Setting up Prerequisite
Installing whisper-ctranslate2
pip install -U whisper-ctranslate2
Install NodeJS
sudo apt install nodejs
or
sudo dnf install nodejs
Install Node Dependencies
npm install formidable
npm install https
npm install fs
Setting up Simple Whisper Web Interface
First we need a web directory to use.
Next lets make an uploads folder
mkdir uploads
Code for main.js. Change WEBSITE.COM to your website name. Node will need access to the certificates. You can run this web app as root (If you do that, then root needs node, and prerequisites), or copy the certs to the users directory, and change the path. If you do the later, look at using a script/cronjob to copy the updated certificates to the users directory.
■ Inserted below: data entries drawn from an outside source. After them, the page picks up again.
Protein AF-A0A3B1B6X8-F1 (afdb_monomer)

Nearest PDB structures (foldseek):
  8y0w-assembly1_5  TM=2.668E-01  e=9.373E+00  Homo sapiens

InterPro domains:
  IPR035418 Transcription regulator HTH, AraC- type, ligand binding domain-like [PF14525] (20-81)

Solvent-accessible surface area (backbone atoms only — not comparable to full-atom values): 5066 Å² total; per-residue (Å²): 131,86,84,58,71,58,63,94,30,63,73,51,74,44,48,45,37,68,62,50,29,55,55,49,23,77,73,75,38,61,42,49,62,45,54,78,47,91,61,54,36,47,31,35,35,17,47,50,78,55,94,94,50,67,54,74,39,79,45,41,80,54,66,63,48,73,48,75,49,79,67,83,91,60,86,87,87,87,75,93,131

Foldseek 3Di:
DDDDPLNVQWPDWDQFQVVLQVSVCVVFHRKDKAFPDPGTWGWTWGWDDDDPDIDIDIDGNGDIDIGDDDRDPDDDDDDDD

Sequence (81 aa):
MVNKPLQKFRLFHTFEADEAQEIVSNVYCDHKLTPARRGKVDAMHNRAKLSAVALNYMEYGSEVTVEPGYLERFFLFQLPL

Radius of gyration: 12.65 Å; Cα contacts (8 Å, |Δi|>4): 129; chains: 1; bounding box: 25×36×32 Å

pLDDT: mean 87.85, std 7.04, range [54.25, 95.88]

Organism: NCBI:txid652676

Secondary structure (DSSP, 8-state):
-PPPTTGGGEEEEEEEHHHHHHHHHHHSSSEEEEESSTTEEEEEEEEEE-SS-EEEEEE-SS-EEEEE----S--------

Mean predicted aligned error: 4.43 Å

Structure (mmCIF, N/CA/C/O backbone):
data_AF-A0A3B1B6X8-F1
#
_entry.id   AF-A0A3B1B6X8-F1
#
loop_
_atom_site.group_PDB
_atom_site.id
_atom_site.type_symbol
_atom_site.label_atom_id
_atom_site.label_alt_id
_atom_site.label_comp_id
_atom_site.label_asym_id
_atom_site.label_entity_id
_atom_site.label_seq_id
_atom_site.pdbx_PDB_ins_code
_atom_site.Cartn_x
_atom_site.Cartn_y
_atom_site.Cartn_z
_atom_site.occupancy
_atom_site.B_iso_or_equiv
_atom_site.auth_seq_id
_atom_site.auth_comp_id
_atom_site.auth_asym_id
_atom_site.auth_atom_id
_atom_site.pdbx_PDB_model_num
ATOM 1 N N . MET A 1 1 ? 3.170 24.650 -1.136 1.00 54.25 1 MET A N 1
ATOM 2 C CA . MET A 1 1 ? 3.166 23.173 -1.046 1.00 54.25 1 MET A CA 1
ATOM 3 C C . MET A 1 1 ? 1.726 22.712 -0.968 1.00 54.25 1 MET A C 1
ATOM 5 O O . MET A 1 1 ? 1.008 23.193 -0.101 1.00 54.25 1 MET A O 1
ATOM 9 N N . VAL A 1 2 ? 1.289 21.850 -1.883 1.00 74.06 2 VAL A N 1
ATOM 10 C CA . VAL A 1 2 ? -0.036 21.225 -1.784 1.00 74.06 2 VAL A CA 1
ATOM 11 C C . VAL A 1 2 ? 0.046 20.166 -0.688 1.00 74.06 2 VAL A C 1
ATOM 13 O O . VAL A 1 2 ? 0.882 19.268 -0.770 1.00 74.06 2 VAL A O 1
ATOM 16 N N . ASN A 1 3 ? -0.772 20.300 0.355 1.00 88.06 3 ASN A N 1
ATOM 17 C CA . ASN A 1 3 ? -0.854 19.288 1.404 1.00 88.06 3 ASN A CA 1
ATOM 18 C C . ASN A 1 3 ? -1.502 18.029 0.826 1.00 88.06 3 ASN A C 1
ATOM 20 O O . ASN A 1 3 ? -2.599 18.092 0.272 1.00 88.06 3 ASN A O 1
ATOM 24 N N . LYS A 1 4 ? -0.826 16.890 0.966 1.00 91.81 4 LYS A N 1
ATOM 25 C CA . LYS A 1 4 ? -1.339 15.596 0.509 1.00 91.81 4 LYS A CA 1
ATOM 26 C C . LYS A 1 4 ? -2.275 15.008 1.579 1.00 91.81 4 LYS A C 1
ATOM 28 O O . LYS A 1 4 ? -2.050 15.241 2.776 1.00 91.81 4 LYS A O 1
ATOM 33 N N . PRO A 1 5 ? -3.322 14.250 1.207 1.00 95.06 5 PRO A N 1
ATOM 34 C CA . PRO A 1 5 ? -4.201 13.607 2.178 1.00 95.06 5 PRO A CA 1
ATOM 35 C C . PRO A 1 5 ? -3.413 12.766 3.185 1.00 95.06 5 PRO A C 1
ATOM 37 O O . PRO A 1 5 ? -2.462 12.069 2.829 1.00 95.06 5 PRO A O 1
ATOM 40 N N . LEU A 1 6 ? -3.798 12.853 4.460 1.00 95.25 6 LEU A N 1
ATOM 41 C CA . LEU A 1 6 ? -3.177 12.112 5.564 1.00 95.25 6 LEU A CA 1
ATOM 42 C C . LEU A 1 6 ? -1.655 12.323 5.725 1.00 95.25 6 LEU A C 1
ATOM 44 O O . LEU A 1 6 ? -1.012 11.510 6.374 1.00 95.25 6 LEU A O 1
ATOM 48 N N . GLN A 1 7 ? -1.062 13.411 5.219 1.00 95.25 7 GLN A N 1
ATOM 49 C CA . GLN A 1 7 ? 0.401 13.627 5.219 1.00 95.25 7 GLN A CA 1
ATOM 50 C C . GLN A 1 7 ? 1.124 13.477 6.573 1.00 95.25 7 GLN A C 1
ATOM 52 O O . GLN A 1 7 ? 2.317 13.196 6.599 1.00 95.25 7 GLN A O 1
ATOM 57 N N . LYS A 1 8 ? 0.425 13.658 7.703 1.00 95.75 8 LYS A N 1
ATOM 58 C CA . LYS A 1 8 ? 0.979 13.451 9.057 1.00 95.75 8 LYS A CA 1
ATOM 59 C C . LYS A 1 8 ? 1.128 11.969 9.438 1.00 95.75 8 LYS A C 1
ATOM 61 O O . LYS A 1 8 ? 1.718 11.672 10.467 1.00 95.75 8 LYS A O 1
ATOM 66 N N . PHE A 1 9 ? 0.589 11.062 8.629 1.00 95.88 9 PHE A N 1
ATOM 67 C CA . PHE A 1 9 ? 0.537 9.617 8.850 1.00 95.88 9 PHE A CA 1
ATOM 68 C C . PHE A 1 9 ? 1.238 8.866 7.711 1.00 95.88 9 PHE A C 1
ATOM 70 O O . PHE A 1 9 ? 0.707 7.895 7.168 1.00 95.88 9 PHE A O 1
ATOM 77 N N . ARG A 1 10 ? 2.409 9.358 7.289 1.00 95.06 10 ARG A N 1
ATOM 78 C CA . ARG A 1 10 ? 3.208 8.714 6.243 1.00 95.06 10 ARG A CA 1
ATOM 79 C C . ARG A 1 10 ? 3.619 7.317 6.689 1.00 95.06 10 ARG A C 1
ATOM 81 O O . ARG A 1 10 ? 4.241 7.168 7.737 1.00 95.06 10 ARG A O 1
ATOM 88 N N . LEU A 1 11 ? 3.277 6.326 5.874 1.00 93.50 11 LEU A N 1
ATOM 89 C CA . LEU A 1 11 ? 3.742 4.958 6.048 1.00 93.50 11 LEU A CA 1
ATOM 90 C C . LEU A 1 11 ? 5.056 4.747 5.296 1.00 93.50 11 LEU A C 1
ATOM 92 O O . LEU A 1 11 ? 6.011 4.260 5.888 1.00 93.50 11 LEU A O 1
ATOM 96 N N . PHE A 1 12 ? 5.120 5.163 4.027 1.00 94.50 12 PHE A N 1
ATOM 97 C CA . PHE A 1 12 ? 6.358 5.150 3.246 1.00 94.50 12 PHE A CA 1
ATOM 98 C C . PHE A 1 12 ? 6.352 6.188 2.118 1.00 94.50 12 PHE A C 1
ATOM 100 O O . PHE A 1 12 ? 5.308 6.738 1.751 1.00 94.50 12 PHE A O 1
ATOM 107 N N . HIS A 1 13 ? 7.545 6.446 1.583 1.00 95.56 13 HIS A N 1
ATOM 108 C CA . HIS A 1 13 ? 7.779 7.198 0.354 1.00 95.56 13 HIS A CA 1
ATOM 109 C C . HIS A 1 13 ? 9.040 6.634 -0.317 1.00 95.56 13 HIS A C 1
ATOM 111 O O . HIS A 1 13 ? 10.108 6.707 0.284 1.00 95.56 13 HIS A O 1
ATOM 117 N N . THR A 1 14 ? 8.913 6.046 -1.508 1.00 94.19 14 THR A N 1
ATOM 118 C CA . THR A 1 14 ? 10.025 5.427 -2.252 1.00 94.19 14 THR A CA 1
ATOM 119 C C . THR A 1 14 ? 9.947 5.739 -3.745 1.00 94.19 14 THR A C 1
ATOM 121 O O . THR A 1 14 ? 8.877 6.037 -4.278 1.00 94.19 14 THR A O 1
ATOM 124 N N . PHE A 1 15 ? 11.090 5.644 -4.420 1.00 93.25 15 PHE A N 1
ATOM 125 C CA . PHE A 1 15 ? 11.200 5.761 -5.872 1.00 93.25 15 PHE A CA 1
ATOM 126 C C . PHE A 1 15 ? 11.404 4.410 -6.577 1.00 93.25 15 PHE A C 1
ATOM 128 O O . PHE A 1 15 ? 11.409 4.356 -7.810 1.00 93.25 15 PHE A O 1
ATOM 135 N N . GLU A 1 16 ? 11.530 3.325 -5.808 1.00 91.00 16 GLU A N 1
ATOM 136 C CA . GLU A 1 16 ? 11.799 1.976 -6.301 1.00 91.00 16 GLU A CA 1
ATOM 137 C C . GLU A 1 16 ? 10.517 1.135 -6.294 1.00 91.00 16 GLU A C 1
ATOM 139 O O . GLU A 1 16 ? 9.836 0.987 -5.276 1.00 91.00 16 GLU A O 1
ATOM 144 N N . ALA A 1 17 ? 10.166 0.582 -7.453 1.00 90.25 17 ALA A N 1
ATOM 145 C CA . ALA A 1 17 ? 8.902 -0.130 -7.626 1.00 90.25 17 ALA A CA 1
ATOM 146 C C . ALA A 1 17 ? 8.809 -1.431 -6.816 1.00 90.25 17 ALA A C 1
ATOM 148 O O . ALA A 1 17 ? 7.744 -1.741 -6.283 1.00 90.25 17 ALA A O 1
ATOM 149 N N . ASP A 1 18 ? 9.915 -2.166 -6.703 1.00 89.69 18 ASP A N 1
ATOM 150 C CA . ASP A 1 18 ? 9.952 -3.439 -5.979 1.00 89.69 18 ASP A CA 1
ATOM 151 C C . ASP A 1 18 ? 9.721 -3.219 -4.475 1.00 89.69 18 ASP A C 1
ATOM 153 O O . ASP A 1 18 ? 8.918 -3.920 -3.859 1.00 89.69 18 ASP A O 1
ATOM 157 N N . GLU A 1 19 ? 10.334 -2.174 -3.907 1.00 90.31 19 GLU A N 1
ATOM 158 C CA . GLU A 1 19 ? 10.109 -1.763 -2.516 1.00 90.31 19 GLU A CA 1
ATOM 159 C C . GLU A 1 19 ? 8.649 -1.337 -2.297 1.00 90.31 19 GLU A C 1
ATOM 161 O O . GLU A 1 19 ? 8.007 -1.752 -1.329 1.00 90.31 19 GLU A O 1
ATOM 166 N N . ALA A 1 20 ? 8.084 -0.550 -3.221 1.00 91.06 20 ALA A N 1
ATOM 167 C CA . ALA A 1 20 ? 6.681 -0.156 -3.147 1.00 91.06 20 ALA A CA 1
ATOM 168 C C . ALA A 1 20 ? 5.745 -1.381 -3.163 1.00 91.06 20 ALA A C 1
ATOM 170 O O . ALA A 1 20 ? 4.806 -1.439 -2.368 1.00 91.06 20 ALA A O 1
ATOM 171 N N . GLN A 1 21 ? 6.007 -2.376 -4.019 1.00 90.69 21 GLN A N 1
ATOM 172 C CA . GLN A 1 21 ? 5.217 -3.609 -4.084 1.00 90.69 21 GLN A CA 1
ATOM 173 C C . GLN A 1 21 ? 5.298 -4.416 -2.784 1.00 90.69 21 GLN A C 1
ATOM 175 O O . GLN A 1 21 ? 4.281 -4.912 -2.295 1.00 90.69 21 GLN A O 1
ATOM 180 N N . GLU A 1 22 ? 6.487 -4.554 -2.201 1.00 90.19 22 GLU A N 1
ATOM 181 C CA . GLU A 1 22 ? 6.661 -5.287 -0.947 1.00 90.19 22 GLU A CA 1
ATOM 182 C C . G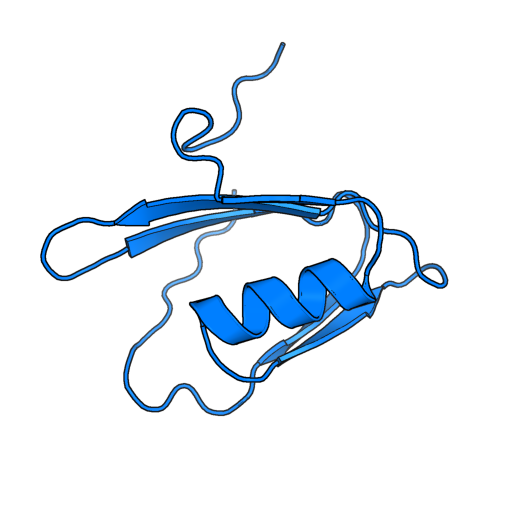LU A 1 22 ? 5.862 -4.628 0.187 1.00 90.19 22 GLU A C 1
ATOM 184 O O . GLU A 1 22 ? 5.069 -5.282 0.873 1.00 90.19 22 GLU A O 1
ATOM 189 N N . ILE A 1 23 ? 5.998 -3.309 0.352 1.00 87.50 23 ILE A N 1
ATOM 190 C CA . ILE A 1 23 ? 5.330 -2.589 1.440 1.00 87.50 23 ILE A CA 1
ATOM 191 C C . ILE A 1 23 ? 3.812 -2.636 1.273 1.00 87.50 23 ILE A C 1
ATOM 193 O O . ILE A 1 23 ? 3.090 -2.934 2.226 1.00 87.50 23 ILE A O 1
ATOM 197 N N . VAL A 1 24 ? 3.306 -2.370 0.070 1.00 86.56 24 VAL A N 1
ATOM 198 C CA . VAL A 1 24 ? 1.861 -2.371 -0.183 1.00 86.56 24 VAL A CA 1
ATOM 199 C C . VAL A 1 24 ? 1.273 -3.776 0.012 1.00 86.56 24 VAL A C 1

const http = require('http')
const https = require('https')
const formidable = require('formidable')
const fs = require('fs')
const execSync = require('child_process').execSync
let newpath = ''
let modelSize = 'medium.en'
const { exec } = require('node:child_process')
const validModels = [
'medium.en',
'tiny',
'tiny.en',
'base',
'base.en',
'small',
'small.en',
'medium',
'medium.en',
'large-v1',
'large-v2'
]
var options = {
key: fs.readFileSync('/path/to/privkey.pem'),
cert: fs.readFileSync('/path/to/fullchain.pem')
}
fs.readFile('./index.html', function (err, html) {
if (err) throw err
https
.createServer(options, function (req, res) {
if (req.url == '/fileupload') {
res.write(html)
res.write(`<div class="loading results"></div>`)
var form = new formidable.IncomingForm()
form.parse(req, function (err, fields, files) {
console.log('Fields ' + fields.modeltouse)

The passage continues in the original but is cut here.